The best way to celebrate diversity of course is to offer tantamount support to an 80% immigrant-driven population growth rate in California of 2% , nearly twice the national rate of 1.1%. If unchecked the state’s population will double to 64 million by 2035 and another 32% of its 100 million acres will have to be devoted to urbanization and highways. If the population continues to grow, per capita agricultural land will be reduced approximately half of what it is today, and in 33 years about half of California’s cropland will be unavailable. Currently the state must build 250,000 housing units yearly and one school per day just to keep pace with growth and is already 40% more densely populated than Europe.
In the face of these facts all the California Green Party can do is issue a statement referring to those who favour greater restrictions on immigration as being “xenophobic” and “reactionary”. (Let us hope they choke on that statement when they are paying 50% of their income on food in 2035). In response, an activist for Californians for Population Stabilization (CAPS) replied, “We’re not concerned about who is coming here, but simply the number.
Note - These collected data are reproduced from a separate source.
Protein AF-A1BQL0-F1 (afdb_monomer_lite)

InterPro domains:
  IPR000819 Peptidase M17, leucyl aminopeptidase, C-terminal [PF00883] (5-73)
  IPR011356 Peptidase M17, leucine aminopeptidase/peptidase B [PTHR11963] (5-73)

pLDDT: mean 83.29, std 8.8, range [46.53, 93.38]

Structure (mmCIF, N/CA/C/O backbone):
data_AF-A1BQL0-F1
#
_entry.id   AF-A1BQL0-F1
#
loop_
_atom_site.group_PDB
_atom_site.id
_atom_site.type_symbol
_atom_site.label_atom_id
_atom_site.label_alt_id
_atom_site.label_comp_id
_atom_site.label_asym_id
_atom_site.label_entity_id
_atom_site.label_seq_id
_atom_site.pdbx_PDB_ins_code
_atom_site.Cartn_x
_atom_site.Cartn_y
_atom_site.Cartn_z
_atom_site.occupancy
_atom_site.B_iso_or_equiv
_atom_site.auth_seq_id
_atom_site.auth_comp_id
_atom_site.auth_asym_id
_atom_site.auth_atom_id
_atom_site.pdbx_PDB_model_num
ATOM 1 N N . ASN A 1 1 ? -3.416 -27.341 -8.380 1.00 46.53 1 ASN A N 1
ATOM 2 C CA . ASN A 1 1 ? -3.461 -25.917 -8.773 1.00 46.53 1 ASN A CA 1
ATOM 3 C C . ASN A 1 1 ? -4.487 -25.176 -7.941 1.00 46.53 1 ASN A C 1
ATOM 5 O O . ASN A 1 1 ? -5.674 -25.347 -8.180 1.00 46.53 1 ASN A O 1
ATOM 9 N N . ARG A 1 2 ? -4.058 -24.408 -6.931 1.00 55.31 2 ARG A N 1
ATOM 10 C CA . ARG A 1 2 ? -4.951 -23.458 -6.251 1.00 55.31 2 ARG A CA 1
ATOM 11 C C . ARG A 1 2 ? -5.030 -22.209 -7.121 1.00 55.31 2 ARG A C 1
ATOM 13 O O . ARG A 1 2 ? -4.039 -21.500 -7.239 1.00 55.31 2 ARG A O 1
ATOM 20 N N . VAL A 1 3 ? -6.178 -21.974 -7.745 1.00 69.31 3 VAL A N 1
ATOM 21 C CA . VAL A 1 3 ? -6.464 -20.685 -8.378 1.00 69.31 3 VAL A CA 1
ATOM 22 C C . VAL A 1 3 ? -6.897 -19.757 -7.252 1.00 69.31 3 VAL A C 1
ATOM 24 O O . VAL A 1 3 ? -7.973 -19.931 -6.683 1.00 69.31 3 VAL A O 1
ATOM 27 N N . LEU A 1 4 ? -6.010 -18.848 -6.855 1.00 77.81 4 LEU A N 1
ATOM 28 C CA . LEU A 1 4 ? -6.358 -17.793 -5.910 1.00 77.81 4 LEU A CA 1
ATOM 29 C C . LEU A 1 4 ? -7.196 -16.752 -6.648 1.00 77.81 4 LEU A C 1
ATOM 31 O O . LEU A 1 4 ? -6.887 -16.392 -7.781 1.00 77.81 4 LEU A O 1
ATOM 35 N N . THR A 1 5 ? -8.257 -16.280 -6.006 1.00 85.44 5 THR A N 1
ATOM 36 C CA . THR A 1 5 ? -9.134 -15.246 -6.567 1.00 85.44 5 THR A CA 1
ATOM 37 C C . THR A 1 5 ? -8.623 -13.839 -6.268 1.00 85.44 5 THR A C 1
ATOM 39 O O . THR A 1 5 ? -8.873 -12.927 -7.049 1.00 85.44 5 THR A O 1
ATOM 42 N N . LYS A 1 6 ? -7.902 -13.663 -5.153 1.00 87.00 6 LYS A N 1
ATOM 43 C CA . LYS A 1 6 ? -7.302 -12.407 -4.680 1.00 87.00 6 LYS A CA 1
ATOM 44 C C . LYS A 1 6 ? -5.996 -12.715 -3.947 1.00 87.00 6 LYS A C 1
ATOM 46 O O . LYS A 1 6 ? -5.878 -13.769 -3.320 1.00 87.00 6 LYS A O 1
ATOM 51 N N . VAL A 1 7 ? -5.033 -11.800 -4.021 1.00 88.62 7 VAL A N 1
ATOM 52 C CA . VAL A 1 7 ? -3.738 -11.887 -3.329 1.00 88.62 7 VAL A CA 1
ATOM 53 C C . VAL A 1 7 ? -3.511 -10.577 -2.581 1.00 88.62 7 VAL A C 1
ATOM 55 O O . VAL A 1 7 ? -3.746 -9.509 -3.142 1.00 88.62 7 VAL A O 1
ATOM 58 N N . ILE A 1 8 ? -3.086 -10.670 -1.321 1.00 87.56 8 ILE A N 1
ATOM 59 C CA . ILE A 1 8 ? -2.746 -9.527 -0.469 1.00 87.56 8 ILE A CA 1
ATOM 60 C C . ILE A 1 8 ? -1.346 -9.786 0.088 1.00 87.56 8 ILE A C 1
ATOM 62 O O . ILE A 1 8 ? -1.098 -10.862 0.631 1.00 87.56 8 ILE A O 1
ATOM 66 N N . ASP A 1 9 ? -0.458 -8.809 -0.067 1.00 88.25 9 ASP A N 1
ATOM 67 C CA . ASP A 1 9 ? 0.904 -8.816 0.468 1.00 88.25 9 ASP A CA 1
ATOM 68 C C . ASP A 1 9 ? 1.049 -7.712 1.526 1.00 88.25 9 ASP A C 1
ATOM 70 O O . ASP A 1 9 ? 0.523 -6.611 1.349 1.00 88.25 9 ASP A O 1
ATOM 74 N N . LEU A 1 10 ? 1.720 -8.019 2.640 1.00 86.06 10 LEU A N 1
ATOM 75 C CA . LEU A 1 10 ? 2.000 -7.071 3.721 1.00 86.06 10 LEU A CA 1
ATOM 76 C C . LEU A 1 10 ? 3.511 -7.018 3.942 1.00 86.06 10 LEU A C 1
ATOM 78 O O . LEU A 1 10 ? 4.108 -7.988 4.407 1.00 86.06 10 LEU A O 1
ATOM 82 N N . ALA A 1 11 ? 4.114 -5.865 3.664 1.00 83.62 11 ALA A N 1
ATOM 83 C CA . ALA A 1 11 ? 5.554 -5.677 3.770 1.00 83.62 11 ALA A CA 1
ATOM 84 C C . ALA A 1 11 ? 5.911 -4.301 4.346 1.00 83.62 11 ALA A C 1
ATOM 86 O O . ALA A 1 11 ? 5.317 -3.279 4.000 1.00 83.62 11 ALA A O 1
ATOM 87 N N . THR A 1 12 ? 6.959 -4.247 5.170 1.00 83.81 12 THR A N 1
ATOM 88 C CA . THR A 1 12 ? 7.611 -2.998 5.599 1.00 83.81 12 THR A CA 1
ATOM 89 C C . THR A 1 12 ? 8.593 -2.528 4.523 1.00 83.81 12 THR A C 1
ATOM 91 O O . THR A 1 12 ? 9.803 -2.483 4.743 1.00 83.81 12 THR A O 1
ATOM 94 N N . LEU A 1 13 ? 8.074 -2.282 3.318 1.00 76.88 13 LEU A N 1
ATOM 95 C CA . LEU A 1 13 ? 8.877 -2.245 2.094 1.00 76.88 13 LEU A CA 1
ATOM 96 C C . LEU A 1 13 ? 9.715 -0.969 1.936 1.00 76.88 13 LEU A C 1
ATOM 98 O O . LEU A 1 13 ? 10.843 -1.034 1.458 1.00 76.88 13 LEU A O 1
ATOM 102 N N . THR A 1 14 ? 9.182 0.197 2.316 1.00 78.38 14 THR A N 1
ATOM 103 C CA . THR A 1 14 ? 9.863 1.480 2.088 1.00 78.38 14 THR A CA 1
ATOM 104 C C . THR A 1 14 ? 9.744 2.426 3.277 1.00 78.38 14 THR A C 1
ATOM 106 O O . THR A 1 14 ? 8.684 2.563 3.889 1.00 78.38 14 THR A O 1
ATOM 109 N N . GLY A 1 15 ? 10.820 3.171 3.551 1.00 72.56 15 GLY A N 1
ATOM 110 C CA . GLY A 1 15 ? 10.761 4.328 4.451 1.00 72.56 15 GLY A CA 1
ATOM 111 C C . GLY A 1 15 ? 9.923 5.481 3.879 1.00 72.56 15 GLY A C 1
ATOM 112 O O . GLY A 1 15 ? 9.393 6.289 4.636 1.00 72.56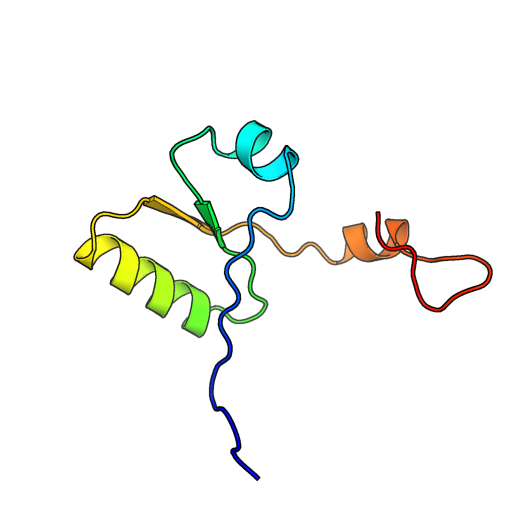 15 GLY A O 1
ATOM 113 N N . ALA A 1 16 ? 9.736 5.527 2.554 1.00 78.81 16 ALA A N 1
ATOM 114 C CA . ALA A 1 16 ? 8.921 6.534 1.876 1.00 78.81 16 ALA A CA 1
ATOM 115 C C . ALA A 1 16 ? 7.446 6.498 2.314 1.00 78.81 16 ALA A C 1
ATOM 117 O O . ALA A 1 16 ? 6.832 7.552 2.462 1.00 78.81 16 ALA A O 1
ATOM 118 N N . CYS A 1 17 ? 6.894 5.313 2.606 1.00 75.75 17 CYS A N 1
ATOM 119 C CA . CYS A 1 17 ? 5.538 5.200 3.150 1.00 75.75 17 CYS A CA 1
ATOM 120 C C . CYS A 1 17 ? 5.392 5.905 4.508 1.00 75.75 17 CYS A C 1
ATOM 122 O O . CYS A 1 17 ? 4.386 6.569 4.738 1.00 75.75 17 CYS A O 1
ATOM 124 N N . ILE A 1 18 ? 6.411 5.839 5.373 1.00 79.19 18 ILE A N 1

It is not a matter of condemning those people who have come here, but looking at resources and asking how many people this land can support with what kind of lifestyle.” It appears that CAPS is the authentic “Green Party” in California.
And we don’t even have to worry about developing countries either. The tonic for overpopulation is, you guessed it, “economic growth”. They conscript the old, discredited Theory of Demographic Transistion to say that “Current global demographics demonstrate that economic well-being promotes low birthrates. (No, but it does promote GHG emissions and habitat loss). Its amazing that this 72 year old theory still enjoys currency.
So there are the nominees for idiocy. The Canadians, the British, the Irish, the Australians and the Americans. The list is by no means inclusive. You might provide better examples of idiotic parties with outrageously contradictory policies. But lets examine the Green parties that were disqualified from the contest on the grounds of sanity.
The Green Party of Missouri states that “Because human impact is now beyond a sustainable level, we must take immediate action to reduce population growth. Our goal is zero population growth in our country as soon as possible.” The Green Party of Minnesota: “We support efforts toward zero or negative human population growth. Overpopulation combined with the resource demands and waste production of modern lifestyles are root causes of environmental degradation.” The Green Party of Hawaii says flatly “Population growth must cease. We need carrying capacity studies for all counties to determine development limits.” Hawaii suffered 2.4% annual population growth from 1970-1986 overwhelmingly due to immigration. It is no wonder that the state elected the first legislator on record to openly declare support for a steady state economy, Senator David Hemmings.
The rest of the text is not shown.